-- DATA FOR REVIEW follows --

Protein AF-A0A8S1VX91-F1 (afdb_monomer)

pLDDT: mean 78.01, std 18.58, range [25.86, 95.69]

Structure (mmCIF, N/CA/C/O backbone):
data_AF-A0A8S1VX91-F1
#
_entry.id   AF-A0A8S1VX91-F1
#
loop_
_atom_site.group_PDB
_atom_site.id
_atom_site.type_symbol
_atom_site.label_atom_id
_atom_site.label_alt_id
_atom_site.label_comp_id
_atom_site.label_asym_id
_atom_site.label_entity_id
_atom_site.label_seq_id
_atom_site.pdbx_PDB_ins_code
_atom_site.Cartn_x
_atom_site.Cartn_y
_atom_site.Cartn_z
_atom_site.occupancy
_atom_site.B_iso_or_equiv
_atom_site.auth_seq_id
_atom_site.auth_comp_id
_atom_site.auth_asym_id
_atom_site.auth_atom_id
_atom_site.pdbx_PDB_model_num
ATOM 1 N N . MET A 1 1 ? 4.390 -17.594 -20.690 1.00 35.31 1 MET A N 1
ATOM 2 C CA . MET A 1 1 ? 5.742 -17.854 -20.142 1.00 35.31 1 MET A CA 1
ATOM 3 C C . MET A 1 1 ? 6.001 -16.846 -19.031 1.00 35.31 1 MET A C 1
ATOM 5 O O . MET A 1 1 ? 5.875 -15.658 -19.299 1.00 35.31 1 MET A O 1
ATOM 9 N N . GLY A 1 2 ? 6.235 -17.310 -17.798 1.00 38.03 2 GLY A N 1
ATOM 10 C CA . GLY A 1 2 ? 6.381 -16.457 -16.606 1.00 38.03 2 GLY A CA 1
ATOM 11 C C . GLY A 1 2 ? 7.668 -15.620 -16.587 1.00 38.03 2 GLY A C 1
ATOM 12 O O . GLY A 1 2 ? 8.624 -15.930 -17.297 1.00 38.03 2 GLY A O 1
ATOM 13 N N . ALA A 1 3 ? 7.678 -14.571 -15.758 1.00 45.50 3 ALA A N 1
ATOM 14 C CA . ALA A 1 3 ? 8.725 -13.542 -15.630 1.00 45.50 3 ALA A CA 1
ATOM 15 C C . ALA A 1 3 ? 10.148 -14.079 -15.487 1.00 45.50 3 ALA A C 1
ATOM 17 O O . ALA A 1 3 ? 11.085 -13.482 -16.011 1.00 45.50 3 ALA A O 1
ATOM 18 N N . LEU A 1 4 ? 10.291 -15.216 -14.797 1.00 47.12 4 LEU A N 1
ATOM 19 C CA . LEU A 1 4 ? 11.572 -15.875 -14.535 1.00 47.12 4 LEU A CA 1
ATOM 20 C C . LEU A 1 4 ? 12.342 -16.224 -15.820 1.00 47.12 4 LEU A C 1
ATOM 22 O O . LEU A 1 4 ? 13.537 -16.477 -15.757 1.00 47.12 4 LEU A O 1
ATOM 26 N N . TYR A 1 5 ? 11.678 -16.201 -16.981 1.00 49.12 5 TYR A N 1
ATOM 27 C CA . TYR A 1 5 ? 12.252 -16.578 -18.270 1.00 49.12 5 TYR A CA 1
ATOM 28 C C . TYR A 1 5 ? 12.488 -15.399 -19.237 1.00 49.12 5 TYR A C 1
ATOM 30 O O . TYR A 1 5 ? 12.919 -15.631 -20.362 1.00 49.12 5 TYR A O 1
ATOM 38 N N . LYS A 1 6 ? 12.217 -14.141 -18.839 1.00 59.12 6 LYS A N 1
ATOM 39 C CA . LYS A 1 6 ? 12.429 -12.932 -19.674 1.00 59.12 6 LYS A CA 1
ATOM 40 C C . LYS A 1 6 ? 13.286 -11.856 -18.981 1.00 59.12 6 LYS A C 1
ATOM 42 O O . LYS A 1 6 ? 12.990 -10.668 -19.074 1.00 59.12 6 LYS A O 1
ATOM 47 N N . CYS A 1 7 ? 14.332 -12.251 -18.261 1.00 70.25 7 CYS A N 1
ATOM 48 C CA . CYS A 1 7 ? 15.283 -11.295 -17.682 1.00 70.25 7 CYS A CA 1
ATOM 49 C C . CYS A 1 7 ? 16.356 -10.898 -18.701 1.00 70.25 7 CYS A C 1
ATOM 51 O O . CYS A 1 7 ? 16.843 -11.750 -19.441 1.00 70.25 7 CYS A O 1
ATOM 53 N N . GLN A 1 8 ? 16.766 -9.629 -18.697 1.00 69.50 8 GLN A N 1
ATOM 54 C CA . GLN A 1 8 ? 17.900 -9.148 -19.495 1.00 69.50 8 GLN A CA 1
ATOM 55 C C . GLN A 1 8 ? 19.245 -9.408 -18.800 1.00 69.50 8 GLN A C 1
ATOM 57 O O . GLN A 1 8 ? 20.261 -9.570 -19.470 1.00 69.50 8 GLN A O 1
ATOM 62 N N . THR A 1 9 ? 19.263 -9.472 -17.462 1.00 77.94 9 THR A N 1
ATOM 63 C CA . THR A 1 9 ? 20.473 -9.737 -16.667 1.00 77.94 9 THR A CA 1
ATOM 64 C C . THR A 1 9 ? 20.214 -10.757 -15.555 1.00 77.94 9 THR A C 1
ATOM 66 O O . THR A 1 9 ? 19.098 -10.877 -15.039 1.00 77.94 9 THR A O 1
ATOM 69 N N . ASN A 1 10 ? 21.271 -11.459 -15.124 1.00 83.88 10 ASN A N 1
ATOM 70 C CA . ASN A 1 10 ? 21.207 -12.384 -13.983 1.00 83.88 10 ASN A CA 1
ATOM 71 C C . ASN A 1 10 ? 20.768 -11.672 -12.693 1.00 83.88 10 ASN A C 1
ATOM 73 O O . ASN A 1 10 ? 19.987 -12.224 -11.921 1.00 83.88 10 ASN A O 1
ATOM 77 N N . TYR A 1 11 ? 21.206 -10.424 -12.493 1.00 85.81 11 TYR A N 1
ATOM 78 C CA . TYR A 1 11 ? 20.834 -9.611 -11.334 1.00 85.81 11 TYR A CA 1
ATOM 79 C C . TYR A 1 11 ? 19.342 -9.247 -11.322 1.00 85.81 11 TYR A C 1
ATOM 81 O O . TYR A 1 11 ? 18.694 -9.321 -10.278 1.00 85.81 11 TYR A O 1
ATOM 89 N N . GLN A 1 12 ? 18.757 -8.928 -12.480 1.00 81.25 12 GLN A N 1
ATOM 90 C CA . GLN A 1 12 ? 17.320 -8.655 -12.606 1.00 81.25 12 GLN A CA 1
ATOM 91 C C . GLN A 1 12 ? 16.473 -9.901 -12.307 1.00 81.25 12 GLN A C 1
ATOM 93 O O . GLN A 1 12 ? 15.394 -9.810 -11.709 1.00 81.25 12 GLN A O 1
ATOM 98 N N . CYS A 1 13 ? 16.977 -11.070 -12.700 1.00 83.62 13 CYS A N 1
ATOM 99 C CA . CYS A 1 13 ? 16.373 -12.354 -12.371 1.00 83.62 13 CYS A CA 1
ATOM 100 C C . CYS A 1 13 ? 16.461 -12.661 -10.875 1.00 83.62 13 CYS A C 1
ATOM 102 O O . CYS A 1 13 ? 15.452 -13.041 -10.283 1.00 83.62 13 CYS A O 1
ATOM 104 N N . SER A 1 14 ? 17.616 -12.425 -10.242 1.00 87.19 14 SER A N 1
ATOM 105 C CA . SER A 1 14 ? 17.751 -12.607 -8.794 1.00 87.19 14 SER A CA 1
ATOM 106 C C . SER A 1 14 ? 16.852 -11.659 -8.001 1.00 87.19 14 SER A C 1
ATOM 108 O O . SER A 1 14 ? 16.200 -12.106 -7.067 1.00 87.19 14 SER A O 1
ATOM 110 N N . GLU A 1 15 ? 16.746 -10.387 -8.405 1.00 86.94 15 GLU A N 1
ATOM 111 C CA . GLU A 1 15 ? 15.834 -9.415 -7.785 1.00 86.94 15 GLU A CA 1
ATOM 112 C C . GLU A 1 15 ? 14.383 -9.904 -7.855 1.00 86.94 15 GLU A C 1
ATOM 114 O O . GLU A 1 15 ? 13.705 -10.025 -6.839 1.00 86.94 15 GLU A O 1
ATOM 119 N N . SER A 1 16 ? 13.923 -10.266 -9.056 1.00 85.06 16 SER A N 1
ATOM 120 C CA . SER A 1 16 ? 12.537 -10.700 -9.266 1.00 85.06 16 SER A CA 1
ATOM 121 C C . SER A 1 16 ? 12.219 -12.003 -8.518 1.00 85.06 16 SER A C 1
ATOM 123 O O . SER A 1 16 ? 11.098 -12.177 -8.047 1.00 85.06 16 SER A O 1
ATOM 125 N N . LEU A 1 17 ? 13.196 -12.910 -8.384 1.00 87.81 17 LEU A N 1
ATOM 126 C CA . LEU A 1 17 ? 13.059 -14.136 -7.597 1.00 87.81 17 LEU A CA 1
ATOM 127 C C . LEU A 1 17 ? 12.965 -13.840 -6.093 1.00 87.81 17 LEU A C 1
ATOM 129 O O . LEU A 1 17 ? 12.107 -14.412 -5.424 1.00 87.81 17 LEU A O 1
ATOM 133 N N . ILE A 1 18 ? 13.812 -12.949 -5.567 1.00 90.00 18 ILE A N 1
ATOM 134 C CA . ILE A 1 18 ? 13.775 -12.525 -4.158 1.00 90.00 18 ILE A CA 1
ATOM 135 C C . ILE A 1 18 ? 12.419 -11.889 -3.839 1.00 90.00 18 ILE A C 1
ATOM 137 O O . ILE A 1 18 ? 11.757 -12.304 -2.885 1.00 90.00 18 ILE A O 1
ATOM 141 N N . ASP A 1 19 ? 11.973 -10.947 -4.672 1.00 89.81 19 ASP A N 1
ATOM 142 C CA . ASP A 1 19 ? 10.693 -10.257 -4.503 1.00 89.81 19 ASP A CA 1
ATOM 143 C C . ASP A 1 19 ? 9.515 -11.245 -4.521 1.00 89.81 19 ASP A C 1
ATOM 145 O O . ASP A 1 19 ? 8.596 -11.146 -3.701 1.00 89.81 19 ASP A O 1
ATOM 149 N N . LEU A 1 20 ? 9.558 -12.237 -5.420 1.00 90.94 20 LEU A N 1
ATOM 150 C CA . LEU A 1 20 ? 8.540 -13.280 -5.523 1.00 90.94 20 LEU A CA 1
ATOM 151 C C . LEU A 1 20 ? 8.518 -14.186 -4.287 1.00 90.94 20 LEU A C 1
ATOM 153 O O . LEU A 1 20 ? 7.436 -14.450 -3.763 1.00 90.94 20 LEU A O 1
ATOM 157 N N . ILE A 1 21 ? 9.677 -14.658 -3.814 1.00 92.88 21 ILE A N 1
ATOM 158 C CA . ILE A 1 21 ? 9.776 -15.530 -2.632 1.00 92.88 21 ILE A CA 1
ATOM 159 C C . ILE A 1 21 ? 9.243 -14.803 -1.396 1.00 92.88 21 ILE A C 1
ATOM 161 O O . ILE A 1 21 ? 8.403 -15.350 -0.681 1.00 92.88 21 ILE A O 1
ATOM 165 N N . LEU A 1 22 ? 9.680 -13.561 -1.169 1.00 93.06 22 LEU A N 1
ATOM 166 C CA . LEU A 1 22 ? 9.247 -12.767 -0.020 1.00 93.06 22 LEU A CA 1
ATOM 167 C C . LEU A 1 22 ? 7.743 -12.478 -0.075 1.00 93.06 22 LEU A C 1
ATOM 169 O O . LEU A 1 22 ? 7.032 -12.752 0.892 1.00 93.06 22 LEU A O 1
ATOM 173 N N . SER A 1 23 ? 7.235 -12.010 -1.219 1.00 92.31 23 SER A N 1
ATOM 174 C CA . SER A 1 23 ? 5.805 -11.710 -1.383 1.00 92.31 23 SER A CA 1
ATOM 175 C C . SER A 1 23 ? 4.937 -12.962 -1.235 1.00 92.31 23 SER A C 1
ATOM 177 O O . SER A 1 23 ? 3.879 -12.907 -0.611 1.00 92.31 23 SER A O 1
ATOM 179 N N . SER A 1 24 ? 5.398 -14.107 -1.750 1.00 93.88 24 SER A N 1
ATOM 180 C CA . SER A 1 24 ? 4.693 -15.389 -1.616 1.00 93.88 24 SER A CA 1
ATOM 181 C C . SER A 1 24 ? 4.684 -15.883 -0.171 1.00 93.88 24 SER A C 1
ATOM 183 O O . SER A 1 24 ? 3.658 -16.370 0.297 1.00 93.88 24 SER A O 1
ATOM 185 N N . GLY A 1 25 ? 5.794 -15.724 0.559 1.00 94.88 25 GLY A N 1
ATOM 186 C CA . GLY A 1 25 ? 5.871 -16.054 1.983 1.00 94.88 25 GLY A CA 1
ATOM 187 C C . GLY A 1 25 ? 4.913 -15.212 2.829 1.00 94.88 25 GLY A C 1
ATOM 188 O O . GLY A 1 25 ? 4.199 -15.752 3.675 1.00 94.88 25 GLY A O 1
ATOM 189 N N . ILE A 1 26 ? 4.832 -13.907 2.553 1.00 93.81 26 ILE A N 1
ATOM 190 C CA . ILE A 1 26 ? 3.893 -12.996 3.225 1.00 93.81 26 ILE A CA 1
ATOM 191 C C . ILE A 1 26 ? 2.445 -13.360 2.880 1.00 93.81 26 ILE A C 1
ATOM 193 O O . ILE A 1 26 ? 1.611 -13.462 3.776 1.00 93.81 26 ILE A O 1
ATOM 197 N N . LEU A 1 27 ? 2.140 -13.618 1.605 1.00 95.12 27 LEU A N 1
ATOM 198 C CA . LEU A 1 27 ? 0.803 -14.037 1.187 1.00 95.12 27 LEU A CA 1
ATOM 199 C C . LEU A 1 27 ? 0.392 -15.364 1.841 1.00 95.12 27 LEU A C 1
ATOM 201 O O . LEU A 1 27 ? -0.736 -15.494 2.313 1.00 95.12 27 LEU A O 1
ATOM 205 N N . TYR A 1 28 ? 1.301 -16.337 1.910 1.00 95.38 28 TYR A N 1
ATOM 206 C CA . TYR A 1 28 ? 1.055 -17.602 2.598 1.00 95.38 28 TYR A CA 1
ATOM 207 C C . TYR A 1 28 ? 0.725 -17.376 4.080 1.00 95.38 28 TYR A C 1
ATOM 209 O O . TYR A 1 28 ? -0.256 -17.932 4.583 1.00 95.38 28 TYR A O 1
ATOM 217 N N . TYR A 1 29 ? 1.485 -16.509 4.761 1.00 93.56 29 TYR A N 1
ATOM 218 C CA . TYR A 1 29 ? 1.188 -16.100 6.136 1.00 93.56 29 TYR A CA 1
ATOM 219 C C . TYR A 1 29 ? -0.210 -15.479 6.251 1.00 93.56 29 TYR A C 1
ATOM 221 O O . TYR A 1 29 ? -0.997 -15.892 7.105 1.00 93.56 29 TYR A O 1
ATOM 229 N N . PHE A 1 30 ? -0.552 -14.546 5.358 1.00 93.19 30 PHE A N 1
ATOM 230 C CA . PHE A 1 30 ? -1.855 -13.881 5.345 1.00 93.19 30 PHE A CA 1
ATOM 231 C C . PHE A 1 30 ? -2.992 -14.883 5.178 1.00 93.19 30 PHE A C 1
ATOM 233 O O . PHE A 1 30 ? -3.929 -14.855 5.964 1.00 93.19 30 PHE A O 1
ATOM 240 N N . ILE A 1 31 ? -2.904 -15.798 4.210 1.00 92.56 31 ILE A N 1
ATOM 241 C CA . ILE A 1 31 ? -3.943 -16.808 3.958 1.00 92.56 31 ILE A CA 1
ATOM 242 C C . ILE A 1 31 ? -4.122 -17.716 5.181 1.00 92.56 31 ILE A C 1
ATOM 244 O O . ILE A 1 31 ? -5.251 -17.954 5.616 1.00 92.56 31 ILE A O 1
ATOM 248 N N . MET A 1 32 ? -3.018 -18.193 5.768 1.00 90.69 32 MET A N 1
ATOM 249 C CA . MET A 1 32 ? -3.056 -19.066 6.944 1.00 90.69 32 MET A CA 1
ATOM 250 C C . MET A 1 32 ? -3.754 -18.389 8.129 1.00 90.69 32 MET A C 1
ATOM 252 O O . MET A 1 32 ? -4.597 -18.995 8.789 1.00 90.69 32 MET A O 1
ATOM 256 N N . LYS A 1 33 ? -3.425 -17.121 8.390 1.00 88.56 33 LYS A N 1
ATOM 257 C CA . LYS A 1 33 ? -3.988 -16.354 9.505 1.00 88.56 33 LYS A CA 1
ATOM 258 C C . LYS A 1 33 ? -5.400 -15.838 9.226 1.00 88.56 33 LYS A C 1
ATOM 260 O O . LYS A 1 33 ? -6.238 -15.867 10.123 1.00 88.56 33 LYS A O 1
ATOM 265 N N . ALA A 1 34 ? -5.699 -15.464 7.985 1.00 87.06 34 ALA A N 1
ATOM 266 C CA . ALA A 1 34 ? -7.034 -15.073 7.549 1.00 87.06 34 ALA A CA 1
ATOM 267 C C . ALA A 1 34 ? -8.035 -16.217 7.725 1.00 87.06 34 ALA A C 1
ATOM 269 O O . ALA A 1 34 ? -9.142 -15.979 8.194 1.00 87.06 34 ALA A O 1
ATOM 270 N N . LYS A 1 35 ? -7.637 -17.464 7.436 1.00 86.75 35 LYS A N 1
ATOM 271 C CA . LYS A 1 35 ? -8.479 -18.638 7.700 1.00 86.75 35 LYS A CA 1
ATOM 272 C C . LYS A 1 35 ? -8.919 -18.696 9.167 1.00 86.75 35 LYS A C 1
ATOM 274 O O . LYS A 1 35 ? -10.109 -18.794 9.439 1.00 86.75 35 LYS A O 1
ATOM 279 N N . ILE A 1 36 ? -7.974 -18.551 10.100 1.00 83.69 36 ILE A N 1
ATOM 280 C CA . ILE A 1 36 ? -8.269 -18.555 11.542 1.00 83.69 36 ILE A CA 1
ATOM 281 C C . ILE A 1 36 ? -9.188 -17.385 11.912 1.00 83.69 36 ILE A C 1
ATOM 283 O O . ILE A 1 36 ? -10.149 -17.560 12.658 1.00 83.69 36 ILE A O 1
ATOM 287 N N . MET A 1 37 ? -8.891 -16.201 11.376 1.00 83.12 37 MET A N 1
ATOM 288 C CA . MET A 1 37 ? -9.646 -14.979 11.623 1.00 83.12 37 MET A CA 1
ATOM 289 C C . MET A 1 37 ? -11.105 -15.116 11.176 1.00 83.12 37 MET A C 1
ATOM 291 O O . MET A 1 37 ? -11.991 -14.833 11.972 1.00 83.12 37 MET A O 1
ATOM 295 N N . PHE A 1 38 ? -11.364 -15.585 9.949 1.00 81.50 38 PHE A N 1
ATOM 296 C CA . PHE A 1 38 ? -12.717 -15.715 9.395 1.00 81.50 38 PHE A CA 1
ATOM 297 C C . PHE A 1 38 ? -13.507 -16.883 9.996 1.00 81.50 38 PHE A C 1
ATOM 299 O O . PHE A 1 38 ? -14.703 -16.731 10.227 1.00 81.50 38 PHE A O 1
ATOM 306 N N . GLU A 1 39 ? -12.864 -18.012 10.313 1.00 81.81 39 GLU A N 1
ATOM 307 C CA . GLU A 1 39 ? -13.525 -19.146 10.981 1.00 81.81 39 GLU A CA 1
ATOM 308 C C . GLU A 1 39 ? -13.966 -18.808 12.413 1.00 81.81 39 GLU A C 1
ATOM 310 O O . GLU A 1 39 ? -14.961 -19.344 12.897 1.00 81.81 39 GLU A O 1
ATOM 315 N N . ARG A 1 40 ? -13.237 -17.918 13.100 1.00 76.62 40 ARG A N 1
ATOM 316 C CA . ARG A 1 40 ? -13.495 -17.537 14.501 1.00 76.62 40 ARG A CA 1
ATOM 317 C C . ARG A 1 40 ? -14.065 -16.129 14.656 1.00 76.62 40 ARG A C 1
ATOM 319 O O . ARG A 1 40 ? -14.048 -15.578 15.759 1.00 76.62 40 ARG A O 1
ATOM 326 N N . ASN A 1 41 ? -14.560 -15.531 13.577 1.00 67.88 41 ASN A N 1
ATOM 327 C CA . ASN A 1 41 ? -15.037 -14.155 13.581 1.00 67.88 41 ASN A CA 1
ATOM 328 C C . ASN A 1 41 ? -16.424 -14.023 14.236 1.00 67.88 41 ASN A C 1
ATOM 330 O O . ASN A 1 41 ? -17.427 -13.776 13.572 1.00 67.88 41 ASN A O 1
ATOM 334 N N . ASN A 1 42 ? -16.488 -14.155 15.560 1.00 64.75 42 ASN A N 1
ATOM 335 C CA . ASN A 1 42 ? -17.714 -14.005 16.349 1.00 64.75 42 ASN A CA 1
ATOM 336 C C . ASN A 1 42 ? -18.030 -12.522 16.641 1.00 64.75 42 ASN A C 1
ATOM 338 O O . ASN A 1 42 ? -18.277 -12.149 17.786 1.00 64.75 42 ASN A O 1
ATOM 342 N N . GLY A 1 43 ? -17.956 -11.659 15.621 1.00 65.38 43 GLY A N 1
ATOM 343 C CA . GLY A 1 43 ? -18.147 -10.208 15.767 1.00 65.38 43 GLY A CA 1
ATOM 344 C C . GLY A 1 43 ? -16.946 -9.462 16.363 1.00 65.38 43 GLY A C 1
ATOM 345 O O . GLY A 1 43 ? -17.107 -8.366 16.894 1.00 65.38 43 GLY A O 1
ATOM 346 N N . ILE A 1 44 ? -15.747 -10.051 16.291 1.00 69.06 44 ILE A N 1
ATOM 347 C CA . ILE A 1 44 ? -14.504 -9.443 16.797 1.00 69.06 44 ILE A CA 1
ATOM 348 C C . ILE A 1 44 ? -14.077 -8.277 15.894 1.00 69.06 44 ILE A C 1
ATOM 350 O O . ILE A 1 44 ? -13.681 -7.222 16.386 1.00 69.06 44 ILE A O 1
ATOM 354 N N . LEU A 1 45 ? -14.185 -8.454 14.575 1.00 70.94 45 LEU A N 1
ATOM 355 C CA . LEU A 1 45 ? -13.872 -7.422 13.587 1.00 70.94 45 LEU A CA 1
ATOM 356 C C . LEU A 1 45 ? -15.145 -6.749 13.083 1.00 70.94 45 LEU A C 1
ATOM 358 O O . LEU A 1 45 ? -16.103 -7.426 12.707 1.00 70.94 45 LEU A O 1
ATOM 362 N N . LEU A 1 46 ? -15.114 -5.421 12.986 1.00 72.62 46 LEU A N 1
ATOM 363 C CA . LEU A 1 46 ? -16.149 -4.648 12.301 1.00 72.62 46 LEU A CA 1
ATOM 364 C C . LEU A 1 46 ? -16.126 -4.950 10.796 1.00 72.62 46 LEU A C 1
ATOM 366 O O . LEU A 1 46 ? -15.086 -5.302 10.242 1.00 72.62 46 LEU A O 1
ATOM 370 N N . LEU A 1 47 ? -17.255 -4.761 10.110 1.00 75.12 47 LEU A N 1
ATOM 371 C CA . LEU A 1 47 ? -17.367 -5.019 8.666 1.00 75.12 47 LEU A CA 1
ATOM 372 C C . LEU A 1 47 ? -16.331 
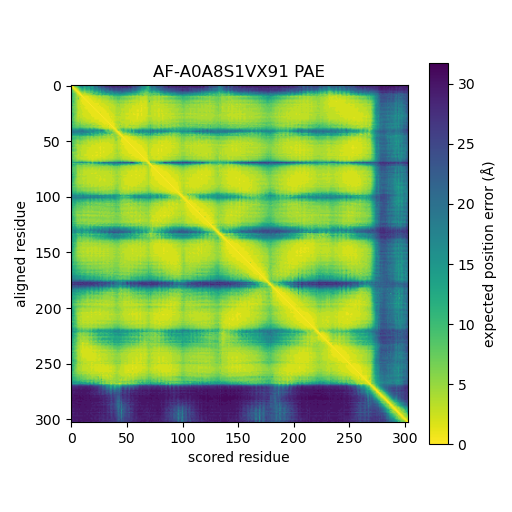-4.226 7.847 1.00 75.12 47 LEU A C 1
ATOM 374 O O . LEU A 1 47 ? -15.780 -4.736 6.872 1.00 75.12 47 LEU A O 1
ATOM 378 N N . ILE A 1 48 ? -16.018 -3.000 8.273 1.00 74.81 48 ILE A N 1
ATOM 379 C CA . ILE A 1 48 ? -15.003 -2.156 7.632 1.00 74.81 48 ILE A CA 1
ATOM 380 C C . ILE A 1 48 ? -13.592 -2.744 7.818 1.00 74.81 48 ILE A C 1
ATOM 382 O O . ILE A 1 48 ? -12.850 -2.848 6.843 1.00 74.81 48 ILE A O 1
ATOM 386 N N . ASP A 1 49 ? -13.250 -3.205 9.026 1.00 79.06 49 ASP A N 1
ATOM 387 C CA . ASP A 1 49 ? -11.957 -3.842 9.322 1.00 79.06 49 ASP A CA 1
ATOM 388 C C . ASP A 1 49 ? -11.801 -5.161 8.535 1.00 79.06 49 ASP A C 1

-- DATA FOR REVIEW concluded --

▸ **INSTRUCTIONS FOR THE TASK**
Reproduce exactly the stretch of the material above that starts at the line with "ATOM 188 O O" and ends at the line with "ATOM 209 O O", both included, and nothing else.

▸ **SOLUTION FOR THIS EXERCISE**
ATOM 188 O O . GLY A 1 25 ? 4.199 -15.752 3.675 1.00 94.88 25 GLY A O 1
ATOM 189 N N . ILE A 1 26 ? 4.832 -13.907 2.553 1.00 93.81 26 ILE A N 1
ATOM 190 C CA . ILE A 1 26 ? 3.893 -12.996 3.225 1.00 93.81 26 ILE A CA 1
ATOM 191 C C . ILE A 1 26 ? 2.445 -13.360 2.880 1.00 93.81 26 ILE A C 1
ATOM 193 O O . ILE A 1 26 ? 1.611 -13.462 3.776 1.00 93.81 26 ILE A O 1
ATOM 197 N N . LEU A 1 27 ? 2.140 -13.618 1.605 1.00 95.12 27 LEU A N 1
ATOM 198 C CA . LEU A 1 27 ? 0.803 -14.037 1.187 1.00 95.12 27 LEU A CA 1
ATOM 199 C C . LEU A 1 27 ? 0.392 -15.364 1.841 1.00 95.12 27 LEU A C 1
ATOM 201 O O . LEU A 1 27 ? -0.736 -15.494 2.313 1.00 95.12 27 LEU A O 1
ATOM 205 N N . TYR A 1 28 ? 1.301 -16.337 1.910 1.00 95.38 28 TYR A N 1
ATOM 206 C CA . TYR A 1 28 ? 1.055 -17.602 2.598 1.00 95.38 28 TYR A CA 1
ATOM 207 C C . TYR A 1 28 ? 0.725 -17.376 4.080 1.00 95.38 28 TYR A C 1
ATOM 209 O O . TYR A 1 28 ? -0.256 -17.932 4.583 1.00 95.38 28 TYR A O 1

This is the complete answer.